8) New Energy Power Batteries
With the popularization and development of new energy vehicles, the performance and safety of power batteries have received increasing attention. As one of the core components of new energy vehicles, the state monitoring and fault diagnosis of power batteries are particularly important.
Infrared thermal imaging technology can quickly obtain temperature data from various parts by scanning the battery surface, promptly identifying overheating points or areas with abnormal temperatures. This helps in early fault detection and maintenance, avoiding safety risks. Additionally, this technology can assess the thermal runaway risk of battery packs by monitoring temperature differences between individual cells and heat distribution, identifying overheating phenomena, and taking cooling or adjustment measures to ensure the stability and safety of the battery pack. Furthermore, infrared thermal imaging can analyze thermal effects during the charging and discharging processes, providing a basis for optimizing charging and discharging strategies and improving battery utilization.
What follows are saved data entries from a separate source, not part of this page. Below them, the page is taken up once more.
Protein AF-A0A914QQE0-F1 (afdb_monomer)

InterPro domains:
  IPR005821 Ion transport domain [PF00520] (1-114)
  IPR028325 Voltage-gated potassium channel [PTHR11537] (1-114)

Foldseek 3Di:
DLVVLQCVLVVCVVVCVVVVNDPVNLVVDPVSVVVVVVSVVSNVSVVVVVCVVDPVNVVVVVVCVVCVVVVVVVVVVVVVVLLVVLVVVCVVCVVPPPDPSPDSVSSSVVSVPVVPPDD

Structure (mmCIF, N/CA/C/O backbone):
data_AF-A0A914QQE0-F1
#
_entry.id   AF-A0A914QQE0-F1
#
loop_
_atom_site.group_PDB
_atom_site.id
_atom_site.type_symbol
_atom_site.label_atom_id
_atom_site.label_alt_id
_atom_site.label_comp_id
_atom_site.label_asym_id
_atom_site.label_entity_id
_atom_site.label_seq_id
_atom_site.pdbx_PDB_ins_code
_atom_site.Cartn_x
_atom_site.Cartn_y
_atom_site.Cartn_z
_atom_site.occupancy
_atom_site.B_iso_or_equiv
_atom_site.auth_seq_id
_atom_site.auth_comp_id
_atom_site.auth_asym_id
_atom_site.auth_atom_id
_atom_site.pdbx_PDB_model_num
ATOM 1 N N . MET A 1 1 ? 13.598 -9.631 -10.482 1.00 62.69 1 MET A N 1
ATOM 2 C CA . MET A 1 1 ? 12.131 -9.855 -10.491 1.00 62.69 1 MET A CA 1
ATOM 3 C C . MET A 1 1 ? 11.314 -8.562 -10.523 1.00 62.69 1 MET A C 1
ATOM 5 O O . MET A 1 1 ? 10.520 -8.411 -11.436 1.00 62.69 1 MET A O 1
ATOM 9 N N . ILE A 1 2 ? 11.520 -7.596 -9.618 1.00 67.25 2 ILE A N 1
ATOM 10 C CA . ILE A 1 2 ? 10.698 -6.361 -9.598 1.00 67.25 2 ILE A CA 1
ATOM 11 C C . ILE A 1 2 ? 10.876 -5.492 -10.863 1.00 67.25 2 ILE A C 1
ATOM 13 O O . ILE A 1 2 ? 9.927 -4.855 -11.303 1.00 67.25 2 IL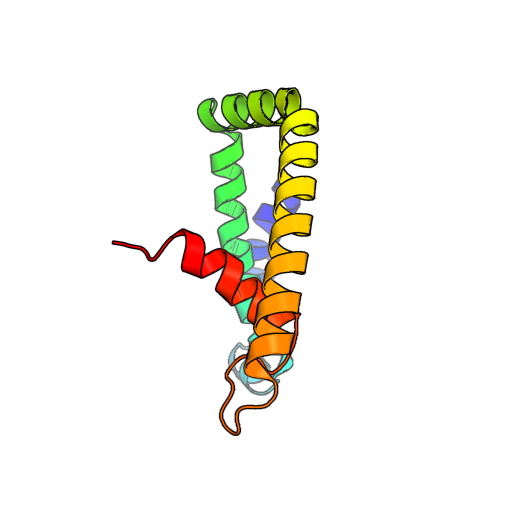E A O 1
ATOM 17 N N . ASP A 1 3 ? 12.056 -5.498 -11.493 1.00 72.38 3 ASP A N 1
ATOM 18 C CA . ASP A 1 3 ? 12.272 -4.760 -12.751 1.00 72.38 3 ASP A CA 1
ATOM 19 C C . ASP A 1 3 ? 11.433 -5.334 -13.908 1.00 72.38 3 ASP A C 1
ATOM 21 O O . ASP A 1 3 ? 10.798 -4.584 -14.638 1.00 72.38 3 ASP A O 1
ATOM 25 N N . LEU A 1 4 ? 11.292 -6.664 -13.975 1.00 75.12 4 LEU A N 1
ATOM 26 C CA . LEU A 1 4 ? 10.409 -7.344 -14.927 1.00 75.12 4 LEU A CA 1
ATOM 27 C C . LEU A 1 4 ? 8.946 -6.923 -14.713 1.00 75.12 4 LEU A C 1
ATOM 29 O O . LEU A 1 4 ? 8.306 -6.453 -15.646 1.00 75.12 4 LEU A O 1
ATOM 33 N N . MET A 1 5 ? 8.455 -6.969 -13.466 1.00 73.38 5 MET A N 1
ATOM 34 C CA . MET A 1 5 ? 7.104 -6.502 -13.103 1.00 73.38 5 MET A CA 1
ATOM 35 C C . MET A 1 5 ? 6.827 -5.045 -13.495 1.00 73.38 5 MET A C 1
ATOM 37 O O . MET A 1 5 ? 5.686 -4.677 -13.753 1.00 73.38 5 MET A O 1
ATOM 41 N N . THR A 1 6 ? 7.867 -4.217 -13.556 1.00 72.56 6 THR A N 1
ATOM 42 C CA . THR A 1 6 ? 7.761 -2.782 -13.846 1.00 72.56 6 THR A CA 1
ATOM 43 C C . THR A 1 6 ? 7.624 -2.492 -15.347 1.00 72.56 6 THR A C 1
ATOM 45 O O . THR A 1 6 ? 7.037 -1.475 -15.739 1.00 72.56 6 THR A O 1
ATOM 48 N N . ILE A 1 7 ? 8.152 -3.382 -16.191 1.00 80.81 7 ILE A N 1
ATOM 49 C CA . ILE A 1 7 ? 8.168 -3.232 -17.652 1.00 80.81 7 ILE A CA 1
ATOM 50 C C . ILE A 1 7 ? 6.993 -3.993 -18.299 1.00 80.81 7 ILE A C 1
ATOM 52 O O . ILE A 1 7 ? 6.518 -3.577 -19.352 1.00 80.81 7 ILE A O 1
ATOM 56 N N . ILE A 1 8 ? 6.428 -5.009 -17.627 1.00 82.06 8 ILE A N 1
ATOM 57 C CA . ILE A 1 8 ? 5.214 -5.732 -18.065 1.00 82.06 8 ILE A CA 1
ATOM 58 C C . ILE A 1 8 ? 4.083 -4.794 -18.532 1.00 82.06 8 ILE A C 1
ATOM 60 O O . ILE A 1 8 ? 3.548 -5.044 -19.609 1.00 82.06 8 ILE A O 1
ATOM 64 N N . PRO A 1 9 ? 3.741 -3.693 -17.824 1.00 81.69 9 PRO A N 1
ATOM 65 C CA . PRO A 1 9 ? 2.684 -2.797 -18.275 1.00 81.69 9 PRO A CA 1
ATOM 66 C C . PRO A 1 9 ? 2.935 -2.192 -19.656 1.00 81.69 9 PRO A C 1
ATOM 68 O O . PRO A 1 9 ? 1.997 -2.037 -20.419 1.00 81.69 9 PRO A O 1
ATOM 71 N N . PHE A 1 10 ? 4.198 -1.887 -19.977 1.00 80.75 10 PHE A N 1
ATOM 72 C CA . PHE A 1 10 ? 4.578 -1.340 -21.281 1.00 80.75 10 PHE A CA 1
ATOM 73 C C . PHE A 1 10 ? 4.418 -2.390 -22.378 1.00 80.75 10 PHE A C 1
ATOM 75 O O . PHE A 1 10 ? 3.739 -2.155 -23.365 1.00 80.75 10 PHE A O 1
ATOM 82 N N . PHE A 1 11 ? 5.001 -3.574 -22.176 1.00 82.50 11 PHE A N 1
ATOM 83 C CA . PHE A 1 11 ? 4.969 -4.628 -23.187 1.00 82.50 11 PHE A CA 1
ATOM 84 C C . PHE A 1 11 ? 3.555 -5.123 -23.476 1.00 82.50 11 PHE A C 1
ATOM 86 O O . PHE A 1 11 ? 3.218 -5.370 -24.624 1.00 82.50 11 PHE A O 1
ATOM 93 N N . VAL A 1 12 ? 2.712 -5.251 -22.453 1.00 79.62 12 VAL A N 1
ATOM 94 C CA . VAL A 1 12 ? 1.326 -5.693 -22.636 1.00 79.62 12 VAL A CA 1
ATOM 95 C C . VAL A 1 12 ? 0.508 -4.642 -23.391 1.00 79.62 12 VAL A C 1
ATOM 97 O O . VAL A 1 12 ? -0.271 -5.008 -24.261 1.00 79.62 12 VAL A O 1
ATOM 100 N N . GLU A 1 13 ? 0.704 -3.352 -23.114 1.00 75.81 13 GLU A N 1
ATOM 101 C CA . GLU A 1 13 ? 0.004 -2.271 -23.823 1.00 75.81 13 GLU A CA 1
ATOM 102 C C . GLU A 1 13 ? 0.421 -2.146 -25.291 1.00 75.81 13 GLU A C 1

Its rapid, accurate, and non-destructive characteristics make it an important tool in the field of new energy power battery inspection, helping to improve battery performance and safety, and extending battery life.
3. Conclusion
In summary, thermal imaging cameras, based on the principle of infrared radiation from objects, can create thermal images to display temperature distributions. They have applications in various fields including security protection, industrial inspection, new energy sectors. Compared to traditional cameras, thermal imaging cameras excel in dark or low-light environments and can accurately detect the temperature information of objects. This makes thermal imaging cameras an indispensable part of many application scenarios.
With ongoing technological advancements, the performance and application prospects of thermal imaging cameras will continue to expand.